→ Work order
Write exactly, with no line omitted or added, the span beginning at the line that holds "ATOM 142 N N" and ending at the last line of the records.

Records from a dataset:

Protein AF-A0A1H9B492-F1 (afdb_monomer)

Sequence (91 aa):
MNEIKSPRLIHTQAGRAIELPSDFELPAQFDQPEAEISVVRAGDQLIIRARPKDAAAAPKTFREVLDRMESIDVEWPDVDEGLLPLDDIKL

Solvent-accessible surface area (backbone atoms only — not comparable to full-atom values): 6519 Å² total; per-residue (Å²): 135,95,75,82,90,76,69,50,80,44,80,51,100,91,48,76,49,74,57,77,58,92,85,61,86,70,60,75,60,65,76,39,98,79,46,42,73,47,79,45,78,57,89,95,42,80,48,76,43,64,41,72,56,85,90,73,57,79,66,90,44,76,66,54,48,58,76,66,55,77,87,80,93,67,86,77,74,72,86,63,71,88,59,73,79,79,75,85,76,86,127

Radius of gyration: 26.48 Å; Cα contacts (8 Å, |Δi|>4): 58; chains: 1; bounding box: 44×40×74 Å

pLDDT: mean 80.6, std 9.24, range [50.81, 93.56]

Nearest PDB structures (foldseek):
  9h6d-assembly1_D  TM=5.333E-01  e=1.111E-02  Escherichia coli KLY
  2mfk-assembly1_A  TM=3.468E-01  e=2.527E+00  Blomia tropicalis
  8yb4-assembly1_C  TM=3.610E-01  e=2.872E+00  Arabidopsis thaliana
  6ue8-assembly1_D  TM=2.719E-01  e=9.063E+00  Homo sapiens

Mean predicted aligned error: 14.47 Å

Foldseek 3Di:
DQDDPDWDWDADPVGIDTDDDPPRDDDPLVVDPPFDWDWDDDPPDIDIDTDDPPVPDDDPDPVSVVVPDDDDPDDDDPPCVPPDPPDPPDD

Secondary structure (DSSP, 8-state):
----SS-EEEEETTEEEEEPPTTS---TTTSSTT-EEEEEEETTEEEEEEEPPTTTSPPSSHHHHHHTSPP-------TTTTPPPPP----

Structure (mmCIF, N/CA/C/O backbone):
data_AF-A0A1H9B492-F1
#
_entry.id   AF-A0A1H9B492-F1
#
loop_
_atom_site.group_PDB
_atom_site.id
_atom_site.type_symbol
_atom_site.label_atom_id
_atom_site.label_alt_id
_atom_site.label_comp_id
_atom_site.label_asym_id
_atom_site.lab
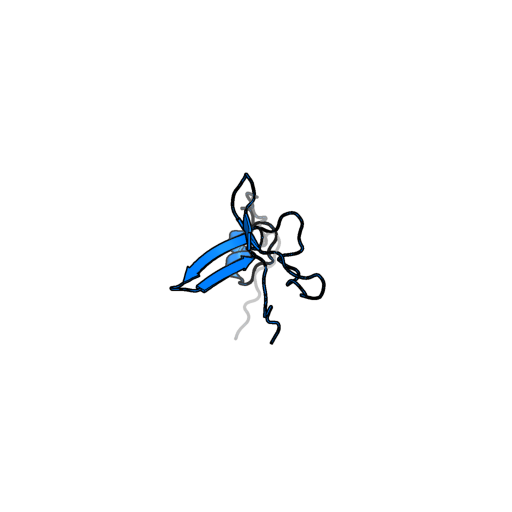el_entity_id
_atom_site.label_seq_id
_atom_site.pdbx_PDB_ins_code
_atom_site.Cartn_x
_atom_site.Cartn_y
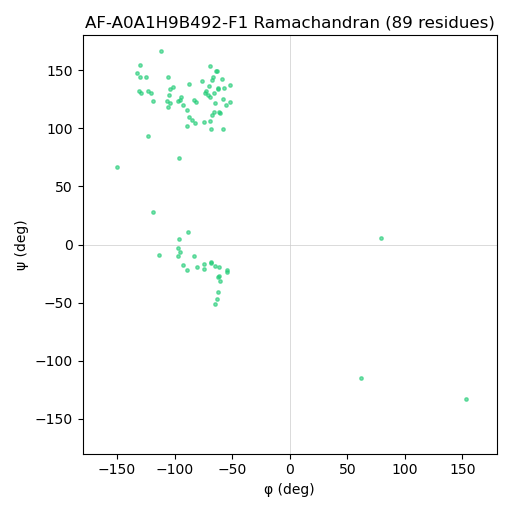_atom_site.Cartn_z
_atom_site.occupancy
_atom_site.B_iso_or_equiv
_atom_site.auth_seq_id
_atom_site.auth_comp_id
_atom_site.auth_asym_id
_atom_site.auth_atom_id
_atom_site.pdbx_PDB_model_num
ATOM 1 N N . MET A 1 1 ? -6.327 -16.122 12.352 1.00 53.94 1 MET A N 1
ATOM 2 C CA . MET A 1 1 ? -7.120 -14.881 12.237 1.00 53.94 1 MET A CA 1
ATOM 3 C C . MET A 1 1 ? -6.515 -13.900 13.224 1.00 53.94 1 MET A C 1
ATOM 5 O O . MET A 1 1 ? -6.527 -14.203 14.409 1.00 53.94 1 MET A O 1
ATOM 9 N N . ASN A 1 2 ? -5.856 -12.848 12.732 1.00 
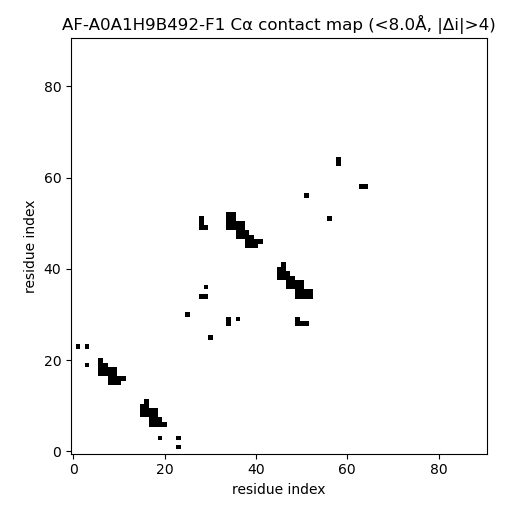65.81 2 ASN A N 1
ATOM 10 C CA . ASN A 1 2 ? -5.151 -11.874 13.569 1.00 65.81 2 ASN A CA 1
ATOM 11 C C . ASN A 1 2 ? -6.152 -10.763 13.930 1.00 65.81 2 ASN A C 1
ATOM 13 O O . ASN A 1 2 ? -6.516 -9.969 13.067 1.00 65.81 2 ASN A O 1
ATOM 17 N N . GLU A 1 3 ? -6.697 -10.785 15.147 1.00 76.88 3 GLU A N 1
ATOM 18 C CA . GLU A 1 3 ? -7.767 -9.882 15.597 1.00 76.88 3 GLU A CA 1
ATOM 19 C C . GLU A 1 3 ? -7.380 -9.233 16.930 1.00 76.88 3 GLU A C 1
ATOM 21 O O . GLU A 1 3 ? -7.027 -9.925 17.887 1.00 76.88 3 GLU A O 1
ATOM 26 N N . ILE A 1 4 ? -7.497 -7.904 17.013 1.00 77.81 4 ILE A N 1
ATOM 27 C CA . ILE A 1 4 ? -7.303 -7.160 18.261 1.00 77.81 4 ILE A CA 1
ATOM 28 C C . ILE A 1 4 ? -8.623 -7.167 19.028 1.00 77.81 4 ILE A C 1
ATOM 30 O O . ILE A 1 4 ? -9.567 -6.468 18.671 1.00 77.81 4 ILE A O 1
ATOM 34 N N . LYS A 1 5 ? -8.685 -7.936 20.115 1.00 74.88 5 LYS A N 1
ATOM 35 C CA . LYS A 1 5 ? -9.913 -8.093 20.916 1.00 74.88 5 LYS A CA 1
ATOM 36 C C . LYS A 1 5 ? -10.258 -6.880 21.784 1.00 74.88 5 LYS A C 1
ATOM 38 O O . LYS A 1 5 ? -11.368 -6.789 22.301 1.00 74.88 5 LYS A O 1
ATOM 43 N N . SER A 1 6 ? -9.314 -5.970 22.018 1.00 76.31 6 SER A N 1
ATOM 44 C CA . SER A 1 6 ? -9.517 -4.813 22.905 1.00 76.31 6 SER A CA 1
ATOM 45 C C . SER A 1 6 ? -8.684 -3.603 22.471 1.00 76.31 6 SER A C 1
ATOM 47 O O . SER A 1 6 ? -7.757 -3.212 23.182 1.00 76.31 6 SER A O 1
ATOM 49 N N . PRO A 1 7 ? -8.976 -3.006 21.302 1.00 80.81 7 PRO A N 1
ATOM 50 C CA . PRO A 1 7 ? -8.276 -1.807 20.861 1.00 80.81 7 PRO A CA 1
ATOM 51 C C . PRO A 1 7 ? -8.632 -0.619 21.764 1.00 80.81 7 PRO A C 1
ATOM 53 O O . PRO A 1 7 ? -9.784 -0.452 22.174 1.00 80.81 7 PRO A O 1
ATOM 56 N N . ARG A 1 8 ? -7.648 0.237 22.056 1.00 84.69 8 ARG A N 1
ATOM 57 C CA . ARG A 1 8 ? -7.882 1.502 22.763 1.00 84.69 8 ARG A CA 1
ATOM 58 C C . ARG A 1 8 ? -8.046 2.632 21.757 1.00 84.69 8 ARG A C 1
ATOM 60 O O . ARG A 1 8 ? -7.165 2.873 20.935 1.00 84.69 8 ARG A O 1
ATOM 67 N N . LEU A 1 9 ? -9.173 3.337 21.847 1.00 86.56 9 LEU A N 1
ATOM 68 C CA . LEU A 1 9 ? -9.397 4.581 21.117 1.00 86.56 9 LEU A CA 1
ATOM 69 C C . LEU A 1 9 ? -8.901 5.753 21.965 1.00 86.56 9 LEU A C 1
ATOM 71 O O . LEU A 1 9 ? -9.449 6.043 23.029 1.00 86.56 9 LEU A O 1
ATOM 75 N N . ILE A 1 10 ? -7.882 6.441 21.472 1.00 90.75 10 ILE A N 1
ATOM 76 C CA . ILE A 1 10 ? -7.272 7.595 22.123 1.00 90.75 10 ILE A CA 1
ATOM 77 C C . ILE A 1 10 ? -7.787 8.861 21.441 1.00 90.75 10 ILE A C 1
ATOM 79 O O . ILE A 1 10 ? -7.857 8.945 20.214 1.00 90.75 10 ILE A O 1
ATOM 83 N N . HIS A 1 11 ? -8.149 9.858 22.243 1.00 87.69 11 HIS A N 1
ATOM 84 C CA . HIS A 1 11 ? -8.490 11.191 21.757 1.00 87.69 11 HIS A CA 1
ATOM 85 C C . HIS A 1 11 ? -7.261 12.085 21.893 1.00 87.69 11 HIS A C 1
ATOM 87 O O . HIS A 1 11 ? -6.703 12.217 22.981 1.00 87.69 11 HIS A O 1
ATOM 93 N N . THR A 1 12 ? -6.829 12.674 20.785 1.00 88.56 12 THR A N 1
ATOM 94 C CA . THR A 1 12 ? -5.683 13.583 20.728 1.00 88.56 12 THR A CA 1
ATOM 95 C C . THR A 1 12 ? -6.170 14.997 20.424 1.00 88.56 12 THR A C 1
ATOM 97 O O . THR A 1 12 ? -7.310 15.199 20.010 1.00 88.56 12 THR A O 1
ATOM 100 N N . GLN A 1 13 ? -5.307 16.000 20.597 1.00 83.00 13 GLN A N 1
ATOM 101 C CA . GLN A 1 13 ? -5.653 17.382 20.233 1.00 83.00 13 GLN A CA 1
ATOM 102 C C . GLN A 1 13 ? -5.954 17.542 18.732 1.00 83.00 13 GLN A C 1
ATOM 104 O O . GLN A 1 13 ? -6.723 18.419 18.354 1.00 83.00 13 GLN A O 1
ATOM 109 N N . ALA A 1 14 ? -5.377 16.680 17.888 1.00 83.31 14 ALA A N 1
ATOM 110 C CA . ALA A 1 14 ? -5.541 16.704 16.437 1.00 83.31 14 ALA A CA 1
ATOM 111 C C . ALA A 1 14 ? -6.639 15.752 15.919 1.00 83.31 14 ALA A C 1
ATOM 113 O O . ALA A 1 14 ? -6.934 15.765 14.725 1.00 83.31 14 ALA A O 1
ATOM 114 N N . GLY A 1 15 ? -7.246 14.917 16.775 1.00 88.81 15 GLY A N 1
ATOM 115 C CA . GLY A 1 15 ? -8.285 13.978 16.352 1.00 88.81 15 GLY A CA 1
ATOM 116 C C . GLY A 1 15 ? -8.400 12.721 17.216 1.00 88.81 15 GLY A C 1
ATOM 117 O
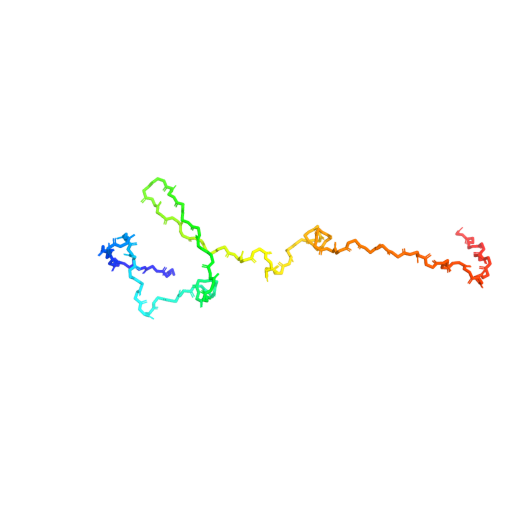 O . GLY A 1 15 ? -8.491 12.782 18.442 1.00 88.81 15 GLY A O 1
ATOM 118 N N . ARG A 1 16 ? -8.468 11.558 16.561 1.00 89.50 16 ARG A N 1
ATOM 119 C CA . ARG A 1 16 ? -8.622 10.240 17.196 1.00 89.50 16 ARG A CA 1
ATOM 120 C C . ARG A 1 16 ? -7.576 9.273 16.657 1.00 89.50 16 ARG A C 1
ATOM 122 O O . ARG A 1 16 ? -7.270 9.314 15.470 1.00 89.50 16 ARG A O 1
ATOM 129 N N . ALA A 1 17 ? -7.082 8.391 17.514 1.00 88.56 17 ALA A N 1
ATOM 130 C CA . ALA A 1 17 ? -6.112 7.359 17.170 1.00 88.56 17 ALA A CA 1
ATOM 131 C C . ALA A 1 17 ? -6.542 6.005 17.743 1.00 88
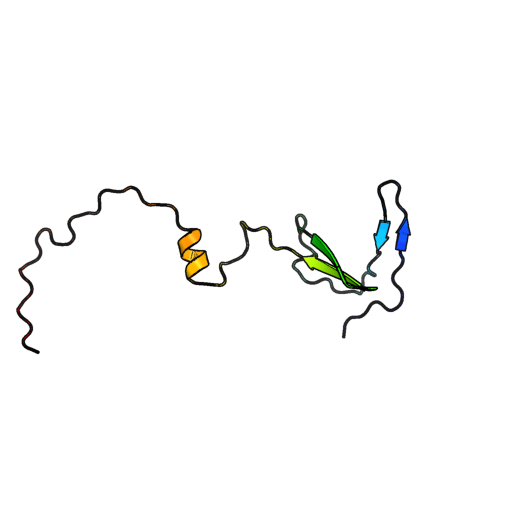.56 17 ALA A C 1
ATOM 133 O O . ALA A 1 17 ? -7.159 5.947 18.806 1.00 88.56 17 ALA A O 1
ATOM 134 N N . ILE A 1 18 ? -6.208 4.924 17.041 1.00 87.62 18 ILE A N 1
ATOM 135 C CA . ILE A 1 18 ? -6.351 3.554 17.540 1.00 87.62 18 ILE A CA 1
ATOM 136 C C . ILE A 1 18 ? -4.950 3.052 17.861 1.00 87.62 18 ILE A C 1
ATOM 138 O O . ILE A 1 18 ? -4.081 3.064 16.993 1.00 87.62 18 ILE A O 1
ATOM 142 N N . GLU A 1 19 ? -4.736 2.630 19.101 1.00 85.06 19 GLU A N 1
ATOM 143 C CA . GLU A 1 19 ? -3.482 2.007 19.508 1.00 85.06 19 GLU A CA 1
ATOM 144 C C . GLU A 1 19 ? -3.492 0.529 19.109 1.00 85.06 19 GLU A C 1
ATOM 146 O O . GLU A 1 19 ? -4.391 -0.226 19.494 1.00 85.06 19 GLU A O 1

→ Result for this exercise
ATOM 142 N N . GLU A 1 19 ? -4.736 2.630 19.101 1.00 85.06 19 GLU A N 1
ATOM 143 C CA . GLU A 1 19 ? -3.482 2.007 19.508 1.00 85.06 19 GLU A CA 1
ATOM 144 C C . GLU A 1 19 ? -3.492 0.529 19.109 1.00 85.06 19 GLU A C 1
ATOM 146 O O . GLU A 1 19 ? -4.391 -0.226 19.494 1.00 85.06 19 GLU A O 1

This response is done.